- Site 44GL103, Quest End
- U.S. National Register of Historic Places
- Virginia Landmarks Register
- Location: 5488 & 5476 Roanes Wharf Rd., Selden, Virginia
- Coordinates: 37°21′45″N 76°28′13″W﻿ / ﻿37.36250°N 76.47028°W
- Area: 7 acres (2.8 ha)
- Built: 1666, c. 1900
- Built by: Collier, James William Davis; Dimmock, Marion Jr.
- NRHP reference No.: 08000387
- VLR No.: 036-5047

Significant dates
- Added to NRHP: May 9, 2008
- Designated VLR: September 17, 2009

= Site 44GL103, Quest End =

Archaeological site in Virginia, United States

Site 44GL103, Quest End, is a historic home and archaeological site located at Selden, Gloucester County, Virginia.

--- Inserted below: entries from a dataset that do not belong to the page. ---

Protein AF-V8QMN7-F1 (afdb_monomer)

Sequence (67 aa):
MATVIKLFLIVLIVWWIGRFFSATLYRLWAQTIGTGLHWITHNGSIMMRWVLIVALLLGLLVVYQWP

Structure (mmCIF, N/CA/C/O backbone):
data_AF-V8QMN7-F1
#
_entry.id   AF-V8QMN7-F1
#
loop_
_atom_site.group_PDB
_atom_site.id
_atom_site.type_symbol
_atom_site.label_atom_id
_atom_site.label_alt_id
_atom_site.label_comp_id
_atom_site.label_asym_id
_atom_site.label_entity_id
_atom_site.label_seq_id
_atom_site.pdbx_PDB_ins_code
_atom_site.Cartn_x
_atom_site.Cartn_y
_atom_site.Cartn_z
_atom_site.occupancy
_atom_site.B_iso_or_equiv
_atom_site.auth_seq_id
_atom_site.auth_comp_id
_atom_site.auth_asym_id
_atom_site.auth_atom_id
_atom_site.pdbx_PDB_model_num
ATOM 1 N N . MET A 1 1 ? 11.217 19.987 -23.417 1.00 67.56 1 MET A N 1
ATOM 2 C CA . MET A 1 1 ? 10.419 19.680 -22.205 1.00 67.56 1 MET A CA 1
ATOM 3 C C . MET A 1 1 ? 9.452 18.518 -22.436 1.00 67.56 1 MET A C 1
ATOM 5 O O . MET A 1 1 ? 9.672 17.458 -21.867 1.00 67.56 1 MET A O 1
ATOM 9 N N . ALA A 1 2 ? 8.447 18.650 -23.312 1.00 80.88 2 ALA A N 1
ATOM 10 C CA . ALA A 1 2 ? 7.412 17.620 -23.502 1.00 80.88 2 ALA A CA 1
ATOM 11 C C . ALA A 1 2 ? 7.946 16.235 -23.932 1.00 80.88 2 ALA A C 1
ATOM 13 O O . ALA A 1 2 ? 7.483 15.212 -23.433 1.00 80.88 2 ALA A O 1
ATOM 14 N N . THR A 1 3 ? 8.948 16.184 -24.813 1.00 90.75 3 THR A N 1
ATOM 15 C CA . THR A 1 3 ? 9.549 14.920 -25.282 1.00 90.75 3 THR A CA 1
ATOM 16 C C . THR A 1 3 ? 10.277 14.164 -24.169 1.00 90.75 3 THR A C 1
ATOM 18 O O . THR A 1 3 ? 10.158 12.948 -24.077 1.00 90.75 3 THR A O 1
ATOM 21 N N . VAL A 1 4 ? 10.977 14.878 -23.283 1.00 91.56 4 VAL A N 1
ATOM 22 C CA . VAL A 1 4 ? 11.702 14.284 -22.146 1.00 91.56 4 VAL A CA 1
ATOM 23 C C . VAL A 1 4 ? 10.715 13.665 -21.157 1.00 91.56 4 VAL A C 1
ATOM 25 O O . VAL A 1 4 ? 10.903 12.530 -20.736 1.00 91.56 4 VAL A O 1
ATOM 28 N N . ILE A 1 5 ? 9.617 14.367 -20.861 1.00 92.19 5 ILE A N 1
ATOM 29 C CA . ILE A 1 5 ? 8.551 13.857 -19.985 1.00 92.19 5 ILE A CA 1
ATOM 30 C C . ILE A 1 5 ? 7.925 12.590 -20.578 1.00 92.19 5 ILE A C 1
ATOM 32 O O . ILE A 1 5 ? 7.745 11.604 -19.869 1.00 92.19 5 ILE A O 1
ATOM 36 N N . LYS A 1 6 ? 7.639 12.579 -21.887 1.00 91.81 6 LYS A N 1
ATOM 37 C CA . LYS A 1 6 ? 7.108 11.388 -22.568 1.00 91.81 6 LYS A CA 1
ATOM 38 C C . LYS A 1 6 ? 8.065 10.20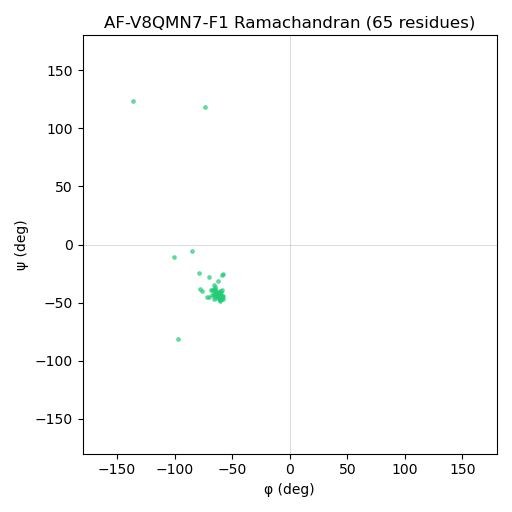2 -22.475 1.00 91.81 6 LYS A C 1
ATOM 40 O O . LYS A 1 6 ? 7.630 9.110 -22.131 1.00 91.81 6 LYS A O 1
ATOM 45 N N . LEU A 1 7 ? 9.354 10.412 -22.741 1.00 93.94 7 LEU A N 1
ATOM 46 C CA . LEU A 1 7 ? 10.364 9.354 -22.644 1.00 93.94 7 LEU A CA 1
ATOM 47 C C . LEU A 1 7 ? 10.494 8.826 -21.214 1.00 93.94 7 LEU A C 1
ATOM 49 O O . LEU A 1 7 ? 10.527 7.615 -21.014 1.00 93.94 7 LEU A O 1
ATOM 53 N N . PHE A 1 8 ? 10.487 9.715 -20.221 1.00 92.94 8 PHE A N 1
ATOM 54 C CA . PHE A 1 8 ? 10.494 9.329 -18.814 1.00 92.94 8 PHE A CA 1
ATOM 55 C C . PHE A 1 8 ? 9.278 8.466 -18.451 1.00 92.94 8 PHE A C 1
ATOM 57 O O . PHE A 1 8 ? 9.437 7.414 -17.839 1.00 92.94 8 PHE A O 1
ATOM 64 N N . LEU A 1 9 ? 8.075 8.860 -18.880 1.00 93.38 9 LEU A N 1
ATOM 65 C CA . LEU A 1 9 ? 6.858 8.077 -18.655 1.00 93.38 9 LEU A CA 1
ATOM 66 C C . LEU A 1 9 ? 6.918 6.707 -19.335 1.00 93.38 9 LEU A C 1
ATOM 68 O O . LEU A 1 9 ? 6.531 5.717 -18.724 1.00 93.38 9 LEU A O 1
ATOM 72 N N . ILE A 1 10 ? 7.433 6.626 -20.564 1.00 94.19 10 ILE A N 1
ATOM 73 C CA . ILE A 1 10 ? 7.603 5.348 -21.267 1.00 94.19 10 ILE A CA 1
ATOM 74 C C . ILE A 1 10 ? 8.545 4.434 -20.478 1.00 94.19 10 ILE A C 1
ATOM 76 O O . ILE A 1 10 ? 8.198 3.283 -20.224 1.00 94.19 10 ILE A O 1
ATOM 80 N N . VAL A 1 11 ? 9.698 4.944 -20.033 1.00 91.19 11 VAL A N 1
ATOM 81 C CA . VAL A 1 11 ? 10.652 4.175 -19.217 1.00 91.19 11 VAL A CA 1
ATOM 82 C C . VAL A 1 11 ? 10.011 3.725 -17.905 1.00 91.19 11 VAL A C 1
ATOM 84 O O . VAL A 1 11 ? 10.143 2.561 -17.535 1.00 91.19 11 VAL A O 1
ATOM 87 N N . LEU A 1 12 ? 9.272 4.609 -17.231 1.00 89.25 12 LEU A N 1
ATOM 88 C CA . LEU A 1 12 ? 8.566 4.295 -15.991 1.00 89.25 12 LEU A CA 1
ATOM 89 C C . LEU A 1 12 ? 7.535 3.175 -16.196 1.00 89.25 12 LEU A C 1
ATOM 91 O O . LEU A 1 12 ? 7.490 2.237 -15.405 1.00 89.25 12 LEU A O 1
ATOM 95 N N . ILE A 1 13 ? 6.733 3.249 -17.262 1.00 90.25 13 ILE A N 1
ATOM 96 C CA . ILE A 1 13 ? 5.708 2.249 -17.589 1.00 90.25 13 ILE A CA 1
ATOM 97 C C . ILE A 1 13 ? 6.360 0.909 -17.932 1.00 90.25 13 ILE A C 1
ATOM 99 O O . ILE A 1 13 ? 5.955 -0.124 -17.402 1.00 90.25 13 ILE A O 1
ATOM 103 N N . VAL A 1 14 ? 7.396 0.912 -18.774 1.00 89.56 14 VAL A N 1
ATOM 104 C CA . VAL A 1 14 ? 8.128 -0.306 -19.149 1.00 89.56 14 VAL A CA 1
ATOM 105 C C . VAL A 1 14 ? 8.784 -0.939 -17.925 1.00 89.56 14 VAL A C 1
ATOM 107 O O . VAL A 1 14 ? 8.688 -2.148 -17.746 1.00 89.56 14 VAL A O 1
ATOM 110 N N . TRP A 1 15 ? 9.393 -0.144 -17.045 1.00 86.12 15 TRP A N 1
ATOM 111 C CA . TRP A 1 15 ? 9.961 -0.630 -15.788 1.00 86.12 15 TRP A CA 1
ATOM 112 C C . TRP A 1 15 ? 8.884 -1.209 -14.859 1.00 86.12 15 TRP A C 1
ATOM 114 O O . TRP A 1 15 ? 9.060 -2.291 -14.294 1.00 86.12 15 TRP A O 1
ATOM 124 N N . TRP A 1 16 ? 7.734 -0.537 -14.755 1.00 84.75 16 TRP A N 1
ATOM 125 C CA . TRP A 1 16 ? 6.610 -0.983 -13.935 1.00 84.75 16 TRP A CA 1
ATOM 126 C C . TRP A 1 16 ? 5.995 -2.294 -14.434 1.00 84.75 16 TRP A C 1
ATOM 128 O O . TRP A 1 16 ? 5.640 -3.143 -13.620 1.00 84.75 16 TRP A O 1
ATOM 138 N N . ILE A 1 17 ? 5.885 -2.488 -15.750 1.00 89.19 17 ILE A N 1
ATOM 139 C CA . ILE A 1 17 ? 5.397 -3.738 -16.351 1.00 89.19 17 ILE A CA 1
ATOM 140 C C . ILE A 1 17 ? 6.484 -4.822 -16.290 1.00 89.19 17 ILE A C 1
ATOM 142 O O . ILE A 1 17 ? 6.203 -5.973 -15.959 1.00 8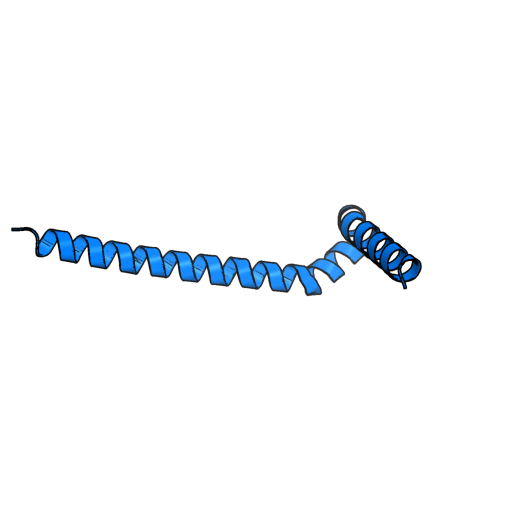9.19 17 ILE A O 1
ATOM 146 N N . GLY A 1 18 ? 7.745 -4.461 -16.536 1.00 85.94 18 GLY A N 1
ATOM 147 C CA . GLY A 1 18 ? 8.889 -5.375 -16.542 1.00 85.94 18 GLY A CA 1
ATOM 148 C C . GLY A 1 18 ? 9.089 -6.127 -15.225 1.00 85.94 18 GLY A C 1
ATOM 149 O O . GLY A 1 18 ? 9.591 -7.251 -15.232 1.00 85.94 18 GLY A O 1
ATOM 150 N N . ARG A 1 19 ? 8.617 -5.574 -14.098 1.00 83.88 19 ARG A N 1
ATOM 151 C CA . ARG A 1 19 ? 8.634 -6.257 -12.793 1.00 83.88 19 ARG A CA 1
ATOM 152 C C . ARG A 1 19 ? 7.866 -7.585 -12.780 1.00 83.88 19 ARG A C 1
ATOM 154 O O . ARG A 1 19 ? 8.195 -8.442 -11.975 1.00 83.88 19 ARG A O 1
ATOM 161 N N . PHE A 1 20 ? 6.864 -7.770 -13.643 1.00 85.69 20 PHE A N 1
ATOM 162 C CA . PHE A 1 20 ? 6.104 -9.025 -13.718 1.00 85.69 20 PHE A CA 1
ATOM 163 C C . PHE A 1 20 ? 6.849 -10.123 -14.481 1.00 85.69 20 PHE A C 1
ATOM 165 O O . PHE A 1 20 ? 6.618 -11.304 -14.244 1.00 85.69 20 PHE A O 1
ATOM 172 N N . PHE A 1 21 ? 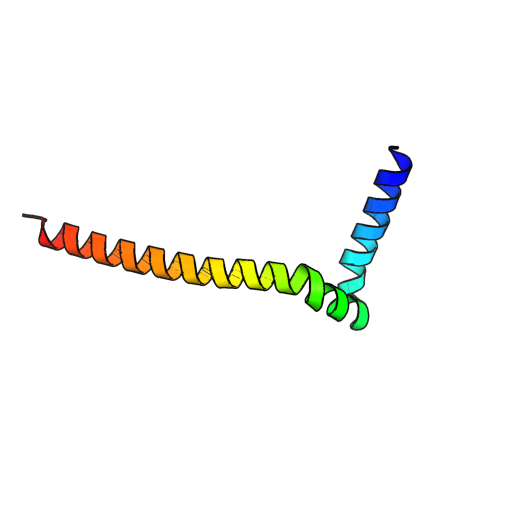7.760 -9.734 -15.373 1.00 89.19 21 PHE A N 1
ATOM 173 C CA . PHE A 1 21 ? 8.480 -10.650 -16.257 1.00 89.19 21 PHE A CA 1
ATOM 174 C C . PHE A 1 21 ? 9.902 -10.966 -15.769 1.00 89.19 21 PHE A C 1
ATOM 176 O O . PHE A 1 21 ? 10.543 -11.869 -16.298 1.00 89.19 21 PHE A O 1
ATOM 183 N N . SER A 1 22 ? 10.414 -10.246 -14.763 1.00 87.75 22 SER A N 1
ATOM 184 C CA . SER A 1 22 ? 11.764 -10.440 -14.223 1.00 87.75 22 SER A CA 1
ATOM 185 C C . SER A 1 22 ? 11.788 -10.417 -12.699 1.00 87.75 22 SER A C 1
ATOM 187 O O . SER A 1 22 ? 11.436 -9.423 -12.061 1.00 87.75 22 SER A O 1
ATOM 189 N N . ALA A 1 23 ? 12.311 -11.494 -12.108 1.00 85.31 23 ALA A N 1
ATOM 190 C CA . ALA A 1 23 ? 12.481 -11.615 -10.663 1.00 85.31 23 ALA A CA 1
ATOM 191 C C . ALA A 1 23 ? 13.440 -10.559 -10.082 1.00 85.31 23 ALA A C 1
ATOM 193 O O . ALA A 1 23 ? 13.259 -10.117 -8.949 1.00 85.31 23 ALA A O 1
ATOM 194 N N . THR A 1 24 ? 14.449 -10.125 -10.843 1.00 86.50 24 THR A N 1
ATOM 195 C CA . THR A 1 24 ? 15.407 -9.101 -10.396 1.00 86.50 24 THR A CA 1
ATOM 196 C C . THR A 1 24 ? 14.742 -7.730 -10.306 1.00 86.50 24 THR A C 1
ATOM 198 O O . THR A 1 24 ? 14.879 -7.044 -9.293 1.00 86.50 24 THR A O 1
ATOM 201 N N . LEU A 1 25 ? 13.964 -7.352 -11.328 1.00 83.12 25 LEU A N 1
ATOM 202 C CA . LEU A 1 25 ? 13.199 -6.100 -11.324 1.00 83.12 25 LEU A CA 1
ATOM 203 C C . LEU A 1 25 ? 12.120 -6.108 -10.240 1.00 83.12 25 LEU A C 1
ATOM 205 O O . LEU A 1 25 ? 11.937 -5.103 -9.556 1.00 83.12 25 LEU A O 1
ATOM 209 N N . TYR A 1 26 ? 11.467 -7.252 -10.025 1.00 85.38 26 TYR A N 1
ATOM 210 C CA . TYR A 1 26 ? 10.543 -7.429 -8.911 1.00 85.38 26 TYR A CA 1
ATOM 211 C C . TYR A 1 26 ? 11.212 -7.177 -7.556 1.00 85.38 26 TYR A C 1
ATOM 213 O O . TYR A 1 26 ? 10.664 -6.431 -6.753 1.00 85.38 26 TYR A O 1
ATOM 221 N N . ARG A 1 27 ? 12.407 -7.734 -7.301 1.00 85.00 27 ARG A N 1
ATOM 222 C CA . ARG A 1 27 ? 13.134 -7.513 -6.035 1.00 85.00 27 ARG A CA 1
ATOM 223 C C . ARG A 1 27 ? 13.502 -6.045 -5.826 1.00 85.00 27 ARG A C 1
ATOM 225 O O . ARG A 1 27 ? 13.279 -5.526 -4.738 1.00 85.00 27 ARG A O 1
ATOM 232 N N . LEU A 1 28 ? 14.009 -5.372 -6.860 1.00 86.25 28 LEU A N 1
ATOM 233 C 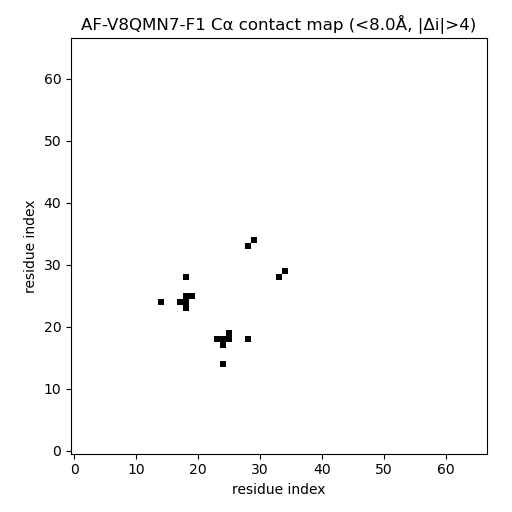CA . LEU A 1 28 ? 14.347 -3.944 -6.793 1.00 86.25 28 LEU A CA 1
ATOM 234 C C . LEU A 1 28 ? 13.109 -3.078 -6.521 1.00 86.25 28 LEU A C 1
ATOM 236 O O . LEU A 1 28 ? 13.148 -2.171 -5.690 1.00 86.25 28 LEU A O 1
ATOM 240 N N . TRP A 1 29 ? 11.990 -3.380 -7.182 1.00 87.12 29 TRP A N 1
ATOM 241 C CA . TRP A 1 29 ? 10.718 -2.709 -6.927 1.00 87.12 29 TRP A CA 1
ATOM 242 C C . TRP A 1 29 ? 10.208 -2.991 -5.509 1.00 87.12 29 TRP A C 1
ATOM 244 O O . TRP A 1 29 ? 9.793 -2.069 -4.808 1.00 87.12 29 TRP A O 1
ATOM 254 N N . ALA A 1 30 ? 10.271 -4.251 -5.071 1.00 83.62 30 ALA A N 1
ATOM 255 C CA . ALA A 1 30 ? 9.800 -4.686 -3.764 1.00 83.62 30 ALA A CA 1
ATOM 256 C C . ALA A 1 30 ? 10.574 -4.005 -2.633 1.00 83.62 30 ALA A C 1
ATOM 258 O O . ALA A 1 30 ? 9.951 -3.561 -1.680 1.00 83.62 30 ALA A O 1
ATOM 259 N N . GLN A 1 31 ? 11.895 -3.853 -2.767 1.00 85.62 31 GLN A N 1
ATOM 260 C CA . GLN A 1 31 ? 12.740 -3.181 -1.775 1.00 85.62 31 GLN A CA 1
ATOM 261 C C . GLN A 1 31 ? 12.514 -1.665 -1.706 1.00 85.62 31 GLN A C 1
ATOM 263 O O . GLN A 1 31 ? 12.706 -1.076 -0.645 1.00 85.62 31 GLN A O 1
ATOM 268 N N . THR A 1 32 ? 12.092 -1.036 -2.804 1.00 83.94 32 THR A N 1
ATOM 269 C CA . THR A 1 32 ? 11.910 0.420 -2.892 1.00 83.94 32 THR A CA 1
ATOM 270 C C . THR A 1 32 ? 10.450 0.823 -2.665 1.00 83.94 32 THR A C 1
ATOM 272 O O . THR A 1 32 ? 10.061 1.209 -1.565 1.00 83.94 32 THR A O 1
ATOM 275 N N . ILE A 1 33 ? 9.621 0.709 -3.702 1.00 82.12 33 ILE A N 1
ATOM 276 C CA . ILE A 1 33 ? 8.219 1.145 -3.710 1.00 82.12 33 ILE A CA 1
ATOM 277 C C . ILE A 1 33 ? 7.334 0.142 -2.968 1.00 82.12 33 ILE A C 1
ATOM 279 O O . ILE A 1 33 ? 6.422 0.539 -2.242 1.00 82.12 33 ILE A O 1
ATOM 283 N N . GLY A 1 34 ? 7.610 -1.155 -3.124 1.00 80.06 34 GLY A N 1
ATOM 284 C CA . GLY A 1 34 ? 6.852 -2.220 -2.469 1.00 80.06 34 GLY A CA 1
ATOM 285 C C . GLY A 1 34 ? 6.892 -2.109 -0.946 1.00 80.06 34 GLY A C 1
ATOM 286 O O . GLY A 1 34 ? 5.842 -2.179 -0.315 1.00 80.06 34 GLY A O 1
ATOM 287 N N . THR A 1 35 ? 8.065 -1.841 -0.364 1.00 78.88 35 THR A N 1
ATOM 288 C CA . THR A 1 35 ? 8.231 -1.599 1.077 1.00 78.88 35 THR A CA 1
ATOM 289 C C . THR A 1 35 ? 7.397 -0.413 1.553 1.00 78.88 35 THR A C 1
ATOM 291 O O . THR A 1 35 ? 6.724 -0.507 2.577 1.00 78.88 35 THR A O 1
ATOM 294 N N . GLY A 1 36 ? 7.396 0.692 0.798 1.00 80.06 36 GLY A N 1
ATOM 295 C CA . GLY A 1 36 ? 6.605 1.879 1.125 1.00 80.06 36 GLY A CA 1
ATOM 296 C C . GLY A 1 36 ? 5.101 1.604 1.097 1.00 80.06 36 GLY A C 1
ATOM 297 O O . GLY A 1 36 ? 4.393 1.933 2.047 1.00 80.06 36 GLY A O 1
ATOM 298 N N . LEU A 1 37 ? 4.613 0.928 0.052 1.00 83.00 37 LEU A N 1
ATOM 299 C CA . LEU A 1 37 ? 3.211 0.508 -0.032 1.00 83.00 37 LEU A CA 1
ATOM 300 C C . LEU A 1 37 ? 2.843 -0.451 1.103 1.00 83.00 37 LEU A C 1
ATOM 302 O O . LEU A 1 37 ? 1.809 -0.262 1.738 1.00 83.00 37 LEU A O 1
ATOM 306 N N . HIS A 1 38 ? 3.703 -1.428 1.399 1.00 84.19 38 HIS A N 1
ATOM 307 C CA . HIS A 1 38 ? 3.492 -2.371 2.492 1.00 84.19 38 HIS A CA 1
ATOM 308 C C . HIS A 1 38 ? 3.409 -1.651 3.845 1.00 84.19 38 HIS A C 1
ATOM 310 O O . HIS A 1 38 ? 2.503 -1.918 4.637 1.00 84.19 38 HIS A O 1
ATOM 316 N N . TRP A 1 39 ? 4.296 -0.683 4.092 1.00 84.25 39 TRP A N 1
ATOM 317 C CA . TRP A 1 39 ? 4.258 0.154 5.289 1.00 84.25 39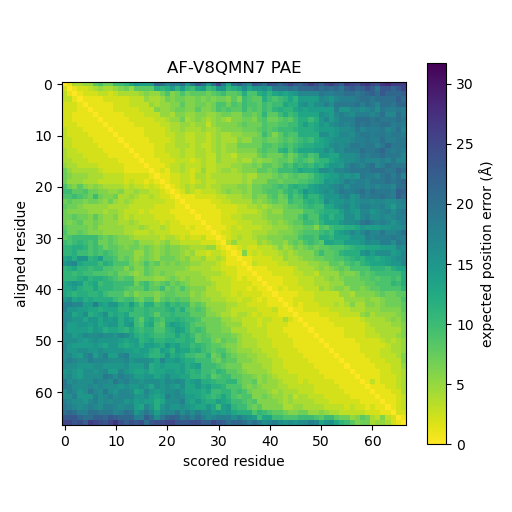 TRP A CA 1
ATOM 318 C C . TRP A 1 39 ? 2.943 0.934 5.385 1.00 84.25 39 TRP A C 1
ATOM 320 O O . TRP A 1 39 ? 2.294 0.885 6.429 1.00 84.25 39 TRP A O 1
ATOM 330 N N . ILE A 1 40 ? 2.489 1.576 4.304 1.00 84.56 40 ILE A N 1
ATOM 331 C CA . ILE A 1 40 ? 1.204 2.296 4.289 1.00 84.56 40 ILE A CA 1
ATOM 332 C C . ILE A 1 40 ? 0.048 1.339 4.591 1.00 84.56 40 ILE A C 1
ATOM 334 O O . ILE A 1 40 ? -0.785 1.640 5.442 1.00 84.56 40 ILE A O 1
ATOM 338 N N . THR A 1 41 ? 0.001 0.167 3.952 1.00 87.44 41 THR A N 1
ATOM 339 C CA . THR A 1 41 ? -1.078 -0.806 4.183 1.00 87.44 41 THR A CA 1
ATOM 340 C C . THR A 1 41 ? -1.079 -1.355 5.605 1.00 87.44 41 THR A C 1
ATOM 342 O O . THR A 1 41 ? -2.144 -1.553 6.187 1.00 87.44 41 THR A O 1
ATOM 345 N N . HI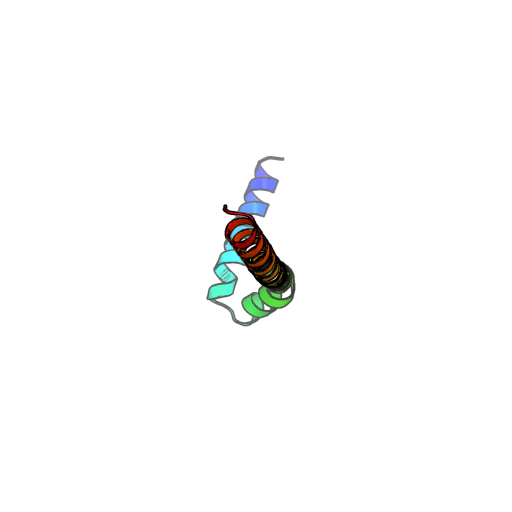S A 1 42 ? 0.101 -1.567 6.189 1.00 88.50 42 HIS A N 1
ATOM 346 C CA . HIS A 1 42 ? 0.236 -2.085 7.543 1.00 88.50 42 HIS A CA 1
ATOM 347 C C . HIS A 1 42 ? -0.169 -1.040 8.587 1.00 88.50 42 HIS A C 1
ATOM 349 O O . HIS A 1 42 ? -0.941 -1.330 9.495 1.00 88.50 42 HIS A O 1
ATOM 355 N N . ASN A 1 43 ? 0.278 0.206 8.429 1.00 88.69 43 ASN A N 1
ATOM 356 C CA . ASN A 1 43 ? -0.134 1.286 9.323 1.00 88.69 43 ASN A CA 1
ATOM 357 C C . ASN A 1 43 ? -1.621 1.619 9.152 1.00 88.69 43 ASN A C 1
ATOM 359 O O . ASN A 1 43 ? -2.317 1.823 10.143 1.00 88.69 43 ASN A O 1
ATOM 363 N N . GLY A 1 44 ? -2.135 1.600 7.919 1.00 85.56 44 GLY A N 1
ATOM 364 C CA . GLY A 1 44 ? -3.555 1.794 7.635 1.00 85.56 44 GLY A CA 1
ATOM 365 C C . GLY A 1 44 ? -4.440 0.733 8.291 1.00 85.56 44 GLY A C 1
ATOM 366 O O . GLY A 1 44 ? -5.471 1.070 8.872 1.00 85.56 44 GLY A O 1
ATOM 367 N N . SER A 1 45 ? -4.026 -0.539 8.275 1.00 92.81 45 SER A N 1
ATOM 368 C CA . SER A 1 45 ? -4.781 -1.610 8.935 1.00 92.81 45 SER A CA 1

The property includes a two-story, frame house and
late 19th/early 20th century farm complex, with barn and smokehouse, known since the mid-20th
century as Quest End. It was the site of an early colonial plantation. The property includes an early 18th-century brick foundation measuring 36 feet by 20 feet with a partially plastered cellar. The first historic occupation likely followed an initial patent in 1666 by Tobias Hansford.

It was added to the National Register of Historic Places in 2008.